● **Action item**
Your answer should hold exactly the lines below from the line with "ATOM 134 C C" through the line with "ATOM 184 C CA", both included, and no pictures at all.
Data to use below:
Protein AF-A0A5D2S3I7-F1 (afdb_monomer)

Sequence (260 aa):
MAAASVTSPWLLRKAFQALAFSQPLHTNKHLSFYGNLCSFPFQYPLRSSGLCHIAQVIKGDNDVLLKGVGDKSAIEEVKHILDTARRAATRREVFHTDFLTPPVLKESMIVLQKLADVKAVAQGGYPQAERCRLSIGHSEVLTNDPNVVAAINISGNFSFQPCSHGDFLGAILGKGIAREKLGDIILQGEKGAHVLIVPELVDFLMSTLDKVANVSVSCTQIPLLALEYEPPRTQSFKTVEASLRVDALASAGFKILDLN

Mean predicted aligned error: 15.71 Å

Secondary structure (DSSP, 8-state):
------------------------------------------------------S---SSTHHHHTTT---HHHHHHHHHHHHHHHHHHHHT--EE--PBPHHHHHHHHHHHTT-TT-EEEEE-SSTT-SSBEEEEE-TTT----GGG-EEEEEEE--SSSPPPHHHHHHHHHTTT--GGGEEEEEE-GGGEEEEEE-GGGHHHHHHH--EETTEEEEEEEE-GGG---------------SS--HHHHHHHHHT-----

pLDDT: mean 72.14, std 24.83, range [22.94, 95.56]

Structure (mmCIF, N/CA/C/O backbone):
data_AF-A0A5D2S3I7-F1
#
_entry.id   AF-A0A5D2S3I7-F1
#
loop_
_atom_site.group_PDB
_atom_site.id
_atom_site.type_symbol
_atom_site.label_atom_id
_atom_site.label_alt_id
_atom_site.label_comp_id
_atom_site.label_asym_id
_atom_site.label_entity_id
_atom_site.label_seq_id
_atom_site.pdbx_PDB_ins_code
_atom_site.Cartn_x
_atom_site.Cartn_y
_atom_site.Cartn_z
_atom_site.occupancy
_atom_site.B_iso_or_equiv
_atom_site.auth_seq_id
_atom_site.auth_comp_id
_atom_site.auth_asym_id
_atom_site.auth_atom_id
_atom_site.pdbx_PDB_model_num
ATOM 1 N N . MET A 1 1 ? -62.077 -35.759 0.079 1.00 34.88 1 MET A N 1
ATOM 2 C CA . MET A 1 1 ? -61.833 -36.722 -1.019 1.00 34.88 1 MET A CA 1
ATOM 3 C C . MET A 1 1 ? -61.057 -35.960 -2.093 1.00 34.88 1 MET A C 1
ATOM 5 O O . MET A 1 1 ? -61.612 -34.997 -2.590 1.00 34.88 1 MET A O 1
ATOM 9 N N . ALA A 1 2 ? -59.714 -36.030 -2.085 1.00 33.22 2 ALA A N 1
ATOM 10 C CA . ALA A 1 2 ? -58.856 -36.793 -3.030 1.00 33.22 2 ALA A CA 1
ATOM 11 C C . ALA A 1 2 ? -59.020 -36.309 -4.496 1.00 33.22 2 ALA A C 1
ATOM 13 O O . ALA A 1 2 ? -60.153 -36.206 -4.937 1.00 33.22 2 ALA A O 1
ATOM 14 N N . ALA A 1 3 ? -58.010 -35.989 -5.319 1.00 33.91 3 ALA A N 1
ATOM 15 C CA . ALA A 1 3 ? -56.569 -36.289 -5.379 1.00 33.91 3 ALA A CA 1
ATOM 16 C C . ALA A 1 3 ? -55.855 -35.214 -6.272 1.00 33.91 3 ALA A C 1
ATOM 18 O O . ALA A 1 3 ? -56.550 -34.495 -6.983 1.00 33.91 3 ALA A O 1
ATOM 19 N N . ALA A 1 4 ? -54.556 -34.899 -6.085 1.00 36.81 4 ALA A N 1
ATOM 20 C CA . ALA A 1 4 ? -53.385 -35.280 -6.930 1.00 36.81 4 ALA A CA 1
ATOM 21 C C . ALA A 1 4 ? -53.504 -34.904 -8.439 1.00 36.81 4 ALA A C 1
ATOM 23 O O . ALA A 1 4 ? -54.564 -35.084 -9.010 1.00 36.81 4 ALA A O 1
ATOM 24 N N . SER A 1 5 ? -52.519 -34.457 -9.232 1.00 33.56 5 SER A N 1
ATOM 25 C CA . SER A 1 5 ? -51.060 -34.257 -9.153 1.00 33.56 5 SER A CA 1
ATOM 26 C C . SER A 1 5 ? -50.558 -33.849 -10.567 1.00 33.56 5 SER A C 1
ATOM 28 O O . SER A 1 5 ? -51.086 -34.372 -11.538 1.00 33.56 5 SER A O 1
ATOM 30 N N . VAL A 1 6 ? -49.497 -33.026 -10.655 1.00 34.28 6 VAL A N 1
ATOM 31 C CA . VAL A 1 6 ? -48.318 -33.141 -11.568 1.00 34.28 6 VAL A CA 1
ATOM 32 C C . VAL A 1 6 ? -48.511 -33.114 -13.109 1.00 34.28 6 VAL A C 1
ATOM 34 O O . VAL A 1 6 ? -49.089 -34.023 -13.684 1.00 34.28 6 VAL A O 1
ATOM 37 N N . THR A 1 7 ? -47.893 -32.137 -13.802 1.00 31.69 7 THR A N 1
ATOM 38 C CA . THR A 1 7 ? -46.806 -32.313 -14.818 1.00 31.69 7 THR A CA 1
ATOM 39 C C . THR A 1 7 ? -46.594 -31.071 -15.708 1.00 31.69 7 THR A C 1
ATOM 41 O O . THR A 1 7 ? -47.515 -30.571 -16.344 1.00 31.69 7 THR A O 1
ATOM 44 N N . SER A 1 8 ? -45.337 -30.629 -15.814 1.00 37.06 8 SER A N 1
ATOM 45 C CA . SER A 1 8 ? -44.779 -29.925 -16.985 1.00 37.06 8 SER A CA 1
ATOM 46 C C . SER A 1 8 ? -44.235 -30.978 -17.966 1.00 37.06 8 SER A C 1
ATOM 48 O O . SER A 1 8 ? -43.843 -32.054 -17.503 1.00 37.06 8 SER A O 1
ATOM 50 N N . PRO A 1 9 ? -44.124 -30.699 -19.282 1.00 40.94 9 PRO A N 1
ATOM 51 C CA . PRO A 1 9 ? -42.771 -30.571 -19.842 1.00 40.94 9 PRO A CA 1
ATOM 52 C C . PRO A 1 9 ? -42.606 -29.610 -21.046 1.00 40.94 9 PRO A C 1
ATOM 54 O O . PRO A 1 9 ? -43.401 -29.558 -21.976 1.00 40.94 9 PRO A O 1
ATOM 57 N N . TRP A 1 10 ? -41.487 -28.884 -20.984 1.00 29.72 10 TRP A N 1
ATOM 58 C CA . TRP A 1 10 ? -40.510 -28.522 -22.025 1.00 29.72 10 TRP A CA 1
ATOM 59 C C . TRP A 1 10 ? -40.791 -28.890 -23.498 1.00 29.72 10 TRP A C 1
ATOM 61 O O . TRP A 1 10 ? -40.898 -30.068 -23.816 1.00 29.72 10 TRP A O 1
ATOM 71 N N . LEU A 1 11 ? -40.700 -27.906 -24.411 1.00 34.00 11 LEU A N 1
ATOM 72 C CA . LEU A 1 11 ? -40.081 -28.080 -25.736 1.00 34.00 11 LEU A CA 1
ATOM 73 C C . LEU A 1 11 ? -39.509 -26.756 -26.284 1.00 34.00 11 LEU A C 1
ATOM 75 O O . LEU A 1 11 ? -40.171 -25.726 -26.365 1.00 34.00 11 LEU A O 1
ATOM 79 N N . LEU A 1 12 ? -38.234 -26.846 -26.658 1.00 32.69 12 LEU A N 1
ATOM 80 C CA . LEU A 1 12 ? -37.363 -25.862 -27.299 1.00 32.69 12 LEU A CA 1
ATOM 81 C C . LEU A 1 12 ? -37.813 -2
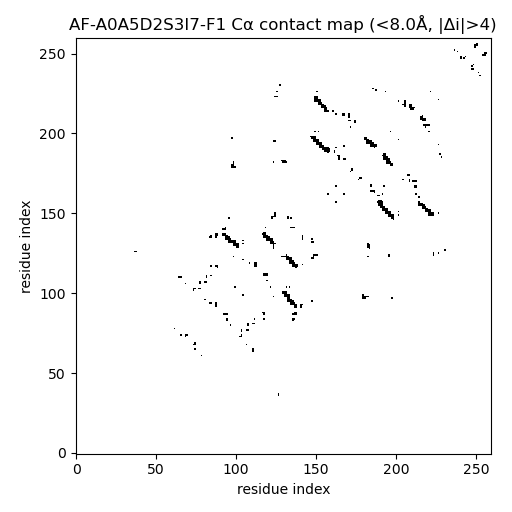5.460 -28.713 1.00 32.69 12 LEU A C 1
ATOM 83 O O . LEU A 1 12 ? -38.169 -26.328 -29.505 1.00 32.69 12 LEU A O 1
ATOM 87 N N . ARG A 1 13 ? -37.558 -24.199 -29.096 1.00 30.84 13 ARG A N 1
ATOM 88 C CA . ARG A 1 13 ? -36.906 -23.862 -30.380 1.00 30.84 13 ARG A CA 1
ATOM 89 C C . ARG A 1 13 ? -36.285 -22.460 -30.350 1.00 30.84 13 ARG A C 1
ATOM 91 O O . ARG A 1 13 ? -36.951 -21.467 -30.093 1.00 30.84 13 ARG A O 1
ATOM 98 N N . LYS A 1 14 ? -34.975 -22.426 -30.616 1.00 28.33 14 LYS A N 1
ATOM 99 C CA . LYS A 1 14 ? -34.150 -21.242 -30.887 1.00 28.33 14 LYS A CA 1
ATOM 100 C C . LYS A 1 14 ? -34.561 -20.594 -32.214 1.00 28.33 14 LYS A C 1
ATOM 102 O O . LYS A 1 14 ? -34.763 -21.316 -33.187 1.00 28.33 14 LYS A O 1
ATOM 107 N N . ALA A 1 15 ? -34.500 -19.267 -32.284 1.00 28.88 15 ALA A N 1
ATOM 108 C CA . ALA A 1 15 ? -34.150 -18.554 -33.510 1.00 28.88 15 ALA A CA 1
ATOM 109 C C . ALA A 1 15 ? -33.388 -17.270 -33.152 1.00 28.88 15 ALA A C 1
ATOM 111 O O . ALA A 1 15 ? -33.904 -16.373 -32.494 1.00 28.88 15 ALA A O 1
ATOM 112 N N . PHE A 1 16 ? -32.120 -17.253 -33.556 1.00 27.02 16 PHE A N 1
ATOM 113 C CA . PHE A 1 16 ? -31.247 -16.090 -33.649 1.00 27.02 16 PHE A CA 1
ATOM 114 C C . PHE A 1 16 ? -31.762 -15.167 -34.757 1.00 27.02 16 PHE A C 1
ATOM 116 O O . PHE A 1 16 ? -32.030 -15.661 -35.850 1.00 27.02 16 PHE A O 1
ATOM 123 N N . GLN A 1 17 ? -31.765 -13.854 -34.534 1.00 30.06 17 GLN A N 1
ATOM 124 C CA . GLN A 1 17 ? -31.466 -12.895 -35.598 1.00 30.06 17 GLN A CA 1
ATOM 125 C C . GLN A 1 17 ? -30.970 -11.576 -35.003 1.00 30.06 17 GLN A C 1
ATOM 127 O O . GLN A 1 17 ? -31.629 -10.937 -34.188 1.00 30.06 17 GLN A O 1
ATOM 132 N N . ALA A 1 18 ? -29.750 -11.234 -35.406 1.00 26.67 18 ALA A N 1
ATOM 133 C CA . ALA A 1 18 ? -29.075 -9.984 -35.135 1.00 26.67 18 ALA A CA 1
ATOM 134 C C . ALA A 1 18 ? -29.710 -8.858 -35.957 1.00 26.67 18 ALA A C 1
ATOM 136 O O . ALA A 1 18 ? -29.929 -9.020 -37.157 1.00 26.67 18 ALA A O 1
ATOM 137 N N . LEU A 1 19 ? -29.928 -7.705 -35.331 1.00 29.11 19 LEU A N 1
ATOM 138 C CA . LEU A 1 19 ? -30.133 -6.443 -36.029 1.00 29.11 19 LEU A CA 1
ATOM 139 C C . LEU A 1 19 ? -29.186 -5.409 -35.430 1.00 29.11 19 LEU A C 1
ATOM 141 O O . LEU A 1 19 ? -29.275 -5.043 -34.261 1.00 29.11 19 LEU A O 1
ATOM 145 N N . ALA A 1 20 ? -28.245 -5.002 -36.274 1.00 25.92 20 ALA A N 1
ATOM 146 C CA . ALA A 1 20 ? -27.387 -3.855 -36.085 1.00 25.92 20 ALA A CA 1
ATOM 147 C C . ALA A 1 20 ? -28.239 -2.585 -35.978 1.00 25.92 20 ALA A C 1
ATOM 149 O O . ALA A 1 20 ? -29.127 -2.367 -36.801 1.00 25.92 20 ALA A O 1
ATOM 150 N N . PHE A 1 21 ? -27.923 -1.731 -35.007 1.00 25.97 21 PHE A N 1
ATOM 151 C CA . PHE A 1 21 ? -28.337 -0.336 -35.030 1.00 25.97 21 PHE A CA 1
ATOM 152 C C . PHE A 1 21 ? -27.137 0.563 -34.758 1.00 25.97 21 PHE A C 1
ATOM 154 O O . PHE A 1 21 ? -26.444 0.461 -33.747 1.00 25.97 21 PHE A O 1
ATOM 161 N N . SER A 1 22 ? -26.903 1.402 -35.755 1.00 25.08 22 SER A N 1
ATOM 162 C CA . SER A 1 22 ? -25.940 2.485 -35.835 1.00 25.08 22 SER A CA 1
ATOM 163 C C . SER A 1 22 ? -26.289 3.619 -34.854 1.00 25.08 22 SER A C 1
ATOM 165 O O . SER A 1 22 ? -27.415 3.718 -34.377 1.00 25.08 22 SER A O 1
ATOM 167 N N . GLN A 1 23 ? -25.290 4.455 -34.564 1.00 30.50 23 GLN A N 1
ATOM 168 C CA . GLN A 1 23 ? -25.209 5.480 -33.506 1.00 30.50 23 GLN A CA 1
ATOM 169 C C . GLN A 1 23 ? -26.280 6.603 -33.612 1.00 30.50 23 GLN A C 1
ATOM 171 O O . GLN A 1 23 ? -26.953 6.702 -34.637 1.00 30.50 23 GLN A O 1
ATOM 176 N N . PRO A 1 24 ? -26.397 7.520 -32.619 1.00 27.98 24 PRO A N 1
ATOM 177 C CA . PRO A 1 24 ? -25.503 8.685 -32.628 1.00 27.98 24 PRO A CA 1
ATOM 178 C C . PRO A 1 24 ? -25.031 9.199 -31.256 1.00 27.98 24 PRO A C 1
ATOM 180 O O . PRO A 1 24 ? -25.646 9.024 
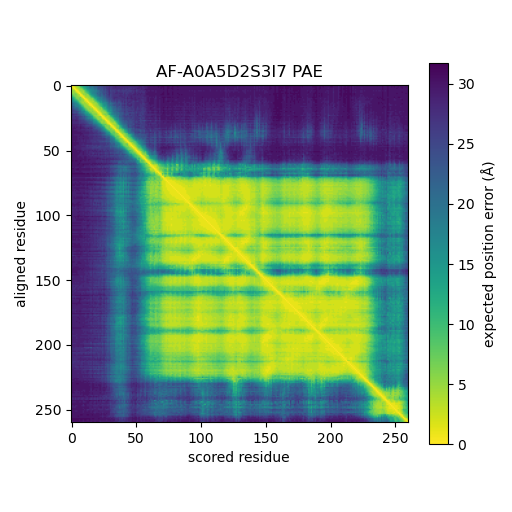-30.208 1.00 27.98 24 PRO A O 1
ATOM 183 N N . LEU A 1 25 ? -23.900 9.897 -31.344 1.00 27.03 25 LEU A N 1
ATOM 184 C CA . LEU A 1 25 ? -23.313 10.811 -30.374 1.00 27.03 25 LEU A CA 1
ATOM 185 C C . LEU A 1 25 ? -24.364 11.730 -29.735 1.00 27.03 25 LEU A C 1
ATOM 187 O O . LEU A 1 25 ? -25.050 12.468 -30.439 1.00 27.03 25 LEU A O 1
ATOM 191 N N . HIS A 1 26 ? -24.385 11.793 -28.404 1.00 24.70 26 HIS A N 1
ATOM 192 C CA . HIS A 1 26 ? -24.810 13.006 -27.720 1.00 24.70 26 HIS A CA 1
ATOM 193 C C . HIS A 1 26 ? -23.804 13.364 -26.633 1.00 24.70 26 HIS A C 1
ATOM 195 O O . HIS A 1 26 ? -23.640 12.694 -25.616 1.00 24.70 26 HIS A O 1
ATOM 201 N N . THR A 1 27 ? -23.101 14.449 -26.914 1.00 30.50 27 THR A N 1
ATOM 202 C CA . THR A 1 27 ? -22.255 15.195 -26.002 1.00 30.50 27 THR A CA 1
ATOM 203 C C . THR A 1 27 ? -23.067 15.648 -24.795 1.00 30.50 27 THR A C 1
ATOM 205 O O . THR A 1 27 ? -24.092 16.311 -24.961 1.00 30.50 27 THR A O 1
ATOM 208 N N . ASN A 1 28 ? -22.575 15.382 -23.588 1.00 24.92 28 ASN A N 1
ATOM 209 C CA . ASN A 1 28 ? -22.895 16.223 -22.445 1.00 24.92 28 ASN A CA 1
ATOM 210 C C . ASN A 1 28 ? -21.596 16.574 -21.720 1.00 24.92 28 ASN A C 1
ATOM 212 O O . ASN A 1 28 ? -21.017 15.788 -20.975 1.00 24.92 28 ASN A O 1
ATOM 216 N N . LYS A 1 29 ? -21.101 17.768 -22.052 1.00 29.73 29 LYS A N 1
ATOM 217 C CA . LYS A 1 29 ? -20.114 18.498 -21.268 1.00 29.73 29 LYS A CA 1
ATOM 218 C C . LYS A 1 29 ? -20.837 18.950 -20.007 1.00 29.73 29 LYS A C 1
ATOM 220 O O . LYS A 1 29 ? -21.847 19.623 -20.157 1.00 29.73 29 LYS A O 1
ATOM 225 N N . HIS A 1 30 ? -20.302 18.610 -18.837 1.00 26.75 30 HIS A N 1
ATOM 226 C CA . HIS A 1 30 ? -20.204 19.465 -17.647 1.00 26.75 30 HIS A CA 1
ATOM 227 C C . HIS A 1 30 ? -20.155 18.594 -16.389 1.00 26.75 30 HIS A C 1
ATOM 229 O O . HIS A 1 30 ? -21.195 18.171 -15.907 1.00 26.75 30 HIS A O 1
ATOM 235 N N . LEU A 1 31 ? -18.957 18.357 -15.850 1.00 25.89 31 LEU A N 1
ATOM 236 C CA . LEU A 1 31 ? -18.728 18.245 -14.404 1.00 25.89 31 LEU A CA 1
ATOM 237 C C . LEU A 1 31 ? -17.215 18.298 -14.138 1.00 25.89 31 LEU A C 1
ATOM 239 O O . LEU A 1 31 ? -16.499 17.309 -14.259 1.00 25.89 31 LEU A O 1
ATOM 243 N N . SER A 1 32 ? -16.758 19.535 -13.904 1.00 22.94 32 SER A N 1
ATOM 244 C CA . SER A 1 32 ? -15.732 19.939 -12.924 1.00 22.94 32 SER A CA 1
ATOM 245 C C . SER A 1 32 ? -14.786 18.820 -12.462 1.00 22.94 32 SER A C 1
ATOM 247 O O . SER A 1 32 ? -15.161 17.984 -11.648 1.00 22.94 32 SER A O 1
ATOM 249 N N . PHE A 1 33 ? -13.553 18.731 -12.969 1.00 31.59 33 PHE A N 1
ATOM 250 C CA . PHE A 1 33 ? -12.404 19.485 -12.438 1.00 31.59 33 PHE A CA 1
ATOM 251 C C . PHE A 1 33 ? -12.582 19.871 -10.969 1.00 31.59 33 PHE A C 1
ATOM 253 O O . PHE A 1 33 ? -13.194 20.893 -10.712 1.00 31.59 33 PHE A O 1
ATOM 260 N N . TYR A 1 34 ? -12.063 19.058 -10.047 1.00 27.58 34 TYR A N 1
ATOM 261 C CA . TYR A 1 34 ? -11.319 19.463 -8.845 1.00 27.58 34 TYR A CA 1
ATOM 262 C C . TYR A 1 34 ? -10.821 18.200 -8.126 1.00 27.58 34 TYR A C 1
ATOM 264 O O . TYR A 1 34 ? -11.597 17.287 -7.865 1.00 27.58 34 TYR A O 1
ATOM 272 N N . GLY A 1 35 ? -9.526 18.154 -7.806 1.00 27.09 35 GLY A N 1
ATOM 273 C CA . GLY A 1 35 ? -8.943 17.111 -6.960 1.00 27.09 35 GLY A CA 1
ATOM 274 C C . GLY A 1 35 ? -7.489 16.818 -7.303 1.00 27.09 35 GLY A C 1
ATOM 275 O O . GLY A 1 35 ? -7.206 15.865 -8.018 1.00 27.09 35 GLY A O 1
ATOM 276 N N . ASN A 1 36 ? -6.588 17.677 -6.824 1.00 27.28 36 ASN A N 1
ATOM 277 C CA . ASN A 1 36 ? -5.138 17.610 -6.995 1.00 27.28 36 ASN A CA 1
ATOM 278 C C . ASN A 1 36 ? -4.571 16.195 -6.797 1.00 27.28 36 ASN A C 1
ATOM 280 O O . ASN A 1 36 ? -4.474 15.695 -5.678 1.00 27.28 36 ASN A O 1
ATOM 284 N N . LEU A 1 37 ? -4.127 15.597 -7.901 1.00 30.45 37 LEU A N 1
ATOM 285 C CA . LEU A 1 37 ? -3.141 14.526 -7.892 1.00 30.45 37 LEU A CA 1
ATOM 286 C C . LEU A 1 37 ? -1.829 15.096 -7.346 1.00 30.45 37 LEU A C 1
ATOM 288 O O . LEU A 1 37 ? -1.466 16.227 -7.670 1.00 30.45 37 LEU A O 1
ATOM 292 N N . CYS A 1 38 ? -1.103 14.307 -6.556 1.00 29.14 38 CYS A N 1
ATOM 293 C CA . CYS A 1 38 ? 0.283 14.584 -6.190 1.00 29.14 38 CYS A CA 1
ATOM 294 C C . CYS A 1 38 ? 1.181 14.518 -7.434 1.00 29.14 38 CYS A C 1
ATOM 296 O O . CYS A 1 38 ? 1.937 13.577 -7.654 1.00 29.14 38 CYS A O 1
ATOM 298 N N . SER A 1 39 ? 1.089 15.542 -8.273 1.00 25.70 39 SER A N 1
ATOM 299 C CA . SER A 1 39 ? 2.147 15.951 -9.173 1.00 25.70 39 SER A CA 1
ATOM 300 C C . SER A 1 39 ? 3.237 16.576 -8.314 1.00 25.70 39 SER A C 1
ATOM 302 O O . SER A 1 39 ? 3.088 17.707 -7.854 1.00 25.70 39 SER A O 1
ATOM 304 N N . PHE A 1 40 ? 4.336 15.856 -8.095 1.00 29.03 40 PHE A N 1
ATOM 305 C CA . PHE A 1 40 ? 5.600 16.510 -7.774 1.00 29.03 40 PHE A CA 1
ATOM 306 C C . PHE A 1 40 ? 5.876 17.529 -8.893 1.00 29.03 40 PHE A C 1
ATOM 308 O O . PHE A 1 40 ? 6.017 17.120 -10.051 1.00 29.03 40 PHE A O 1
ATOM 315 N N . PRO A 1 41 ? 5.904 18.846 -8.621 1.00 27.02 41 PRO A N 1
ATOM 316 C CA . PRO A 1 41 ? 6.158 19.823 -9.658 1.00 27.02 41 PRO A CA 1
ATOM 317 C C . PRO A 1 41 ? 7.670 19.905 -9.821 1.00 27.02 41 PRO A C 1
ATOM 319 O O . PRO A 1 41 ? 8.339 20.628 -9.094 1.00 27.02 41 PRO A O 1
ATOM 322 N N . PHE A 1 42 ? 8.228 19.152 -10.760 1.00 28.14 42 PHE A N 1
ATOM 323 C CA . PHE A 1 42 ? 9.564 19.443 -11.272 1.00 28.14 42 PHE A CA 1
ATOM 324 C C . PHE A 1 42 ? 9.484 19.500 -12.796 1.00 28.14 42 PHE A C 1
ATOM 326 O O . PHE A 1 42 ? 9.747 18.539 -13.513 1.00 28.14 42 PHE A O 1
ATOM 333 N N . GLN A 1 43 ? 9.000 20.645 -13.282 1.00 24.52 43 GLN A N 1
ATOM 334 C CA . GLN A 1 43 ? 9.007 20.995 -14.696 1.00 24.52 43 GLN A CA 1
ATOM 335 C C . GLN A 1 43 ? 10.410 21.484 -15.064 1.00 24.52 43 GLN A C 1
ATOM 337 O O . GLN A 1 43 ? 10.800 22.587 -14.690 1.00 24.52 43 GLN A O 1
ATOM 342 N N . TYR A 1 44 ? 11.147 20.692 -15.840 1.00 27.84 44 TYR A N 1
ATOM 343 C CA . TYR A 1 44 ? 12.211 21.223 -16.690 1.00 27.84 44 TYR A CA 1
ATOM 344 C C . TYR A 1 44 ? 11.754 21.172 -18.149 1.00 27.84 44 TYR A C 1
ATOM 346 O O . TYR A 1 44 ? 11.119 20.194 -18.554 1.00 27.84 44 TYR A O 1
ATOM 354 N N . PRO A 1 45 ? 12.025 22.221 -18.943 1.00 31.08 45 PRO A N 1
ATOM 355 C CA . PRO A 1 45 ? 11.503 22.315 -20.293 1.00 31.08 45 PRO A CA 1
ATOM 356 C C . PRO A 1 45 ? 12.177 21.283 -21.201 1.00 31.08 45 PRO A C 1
End of Data to use.
● **Output**
ATOM 134 C C . ALA A 1 18 ? -29.710 -8.858 -35.957 1.00 26.67 18 ALA A C 1
ATOM 136 O O . ALA A 1 18 ? -29.929 -9.020 -37.157 1.00 26.67 18 ALA A O 1
ATOM 137 N N . LEU A 1 19 ? -29.928 -7.705 -35.331 1.00 29.11 19 LEU A N 1
ATOM 138 C CA . LEU A 1 19 ? -30.133 -6.443 -36.029 1.00 29.11 19 LEU A CA 1
ATOM 139 C C . LEU A 1 19 ? -29.186 -5.409 -35.430 1.00 29.11 19 LEU A C 1
ATOM 141 O O . LEU A 1 19 ? -29.275 -5.043 -34.261 1.00 29.11 19 LEU A O 1
ATOM 145 N N . ALA A 1 20 ? -28.245 -5.002 -36.274 1.00 25.92 20 ALA A N 1
ATOM 146 C CA . ALA A 1 20 ? -27.387 -3.855 -36.085 1.00 25.92 20 ALA A CA 1
ATOM 147 C C . ALA A 1 20 ? -28.239 -2.585 -35.978 1.00 25.92 20 ALA A C 1
ATOM 149 O O . ALA A 1 20 ? -29.127 -2.367 -36.801 1.00 25.92 20 ALA A O 1
ATOM 150 N N . PHE A 1 21 ? -27.923 -1.731 -35.007 1.00 25.97 21 PHE A N 1
ATOM 151 C CA . PHE A 1 21 ? -28.337 -0.336 -35.030 1.00 25.97 21 PHE A CA 1
ATOM 152 C C . PHE A 1 21 ? -27.137 0.563 -34.758 1.00 25.97 21 PHE A C 1
ATOM 154 O O . PHE A 1 21 ? -26.444 0.461 -33.747 1.00 25.97 21 PHE A O 1
ATOM 161 N N . SER A 1 22 ? -26.903 1.402 -35.755 1.00 25.08 22 SER A N 1
ATOM 162 C CA . SER A 1 22 ? -25.940 2.485 -35.835 1.00 25.08 22 SER A CA 1
ATOM 163 C C . SER A 1 22 ? -26.289 3.619 -34.854 1.00 25.08 22 SER A C 1
ATOM 165 O O . SER A 1 22 ? -27.415 3.718 -34.377 1.00 25.08 22 SER A O 1
ATOM 167 N N . GLN A 1 23 ? -25.290 4.455 -34.564 1.00 30.50 23 GLN A N 1
ATOM 168 C CA . GLN A 1 23 ? -25.209 5.480 -33.506 1.00 30.50 23 GLN A CA 1
ATOM 169 C C . GLN A 1 23 ? -26.280 6.603 -33.612 1.00 30.50 23 GLN A C 1
ATOM 171 O O . GLN A 1 23 ? -26.953 6.702 -34.637 1.00 30.50 23 GLN A O 1
ATOM 176 N N . PRO A 1 24 ? -26.397 7.520 -32.619 1.00 27.98 24 PRO A N 1
ATOM 177 C CA . PRO A 1 24 ? -25.503 8.685 -32.628 1.00 27.98 24 PRO A CA 1
ATOM 178 C C . PRO A 1 24 ? -25.031 9.199 -31.256 1.00 27.98 24 PRO A C 1
ATOM 180 O O . PRO A 1 24 ? -25.646 9.024 
-30.208 1.00 27.98 24 PRO A O 1
ATOM 183 N N . LEU A 1 25 ? -23.900 9.897 -31.344 1.00 27.03 25 LEU A N 1
ATOM 184 C CA . LEU A 1 25 ? -23.313 10.811 -30.374 1.00 27.03 25 LEU A CA 1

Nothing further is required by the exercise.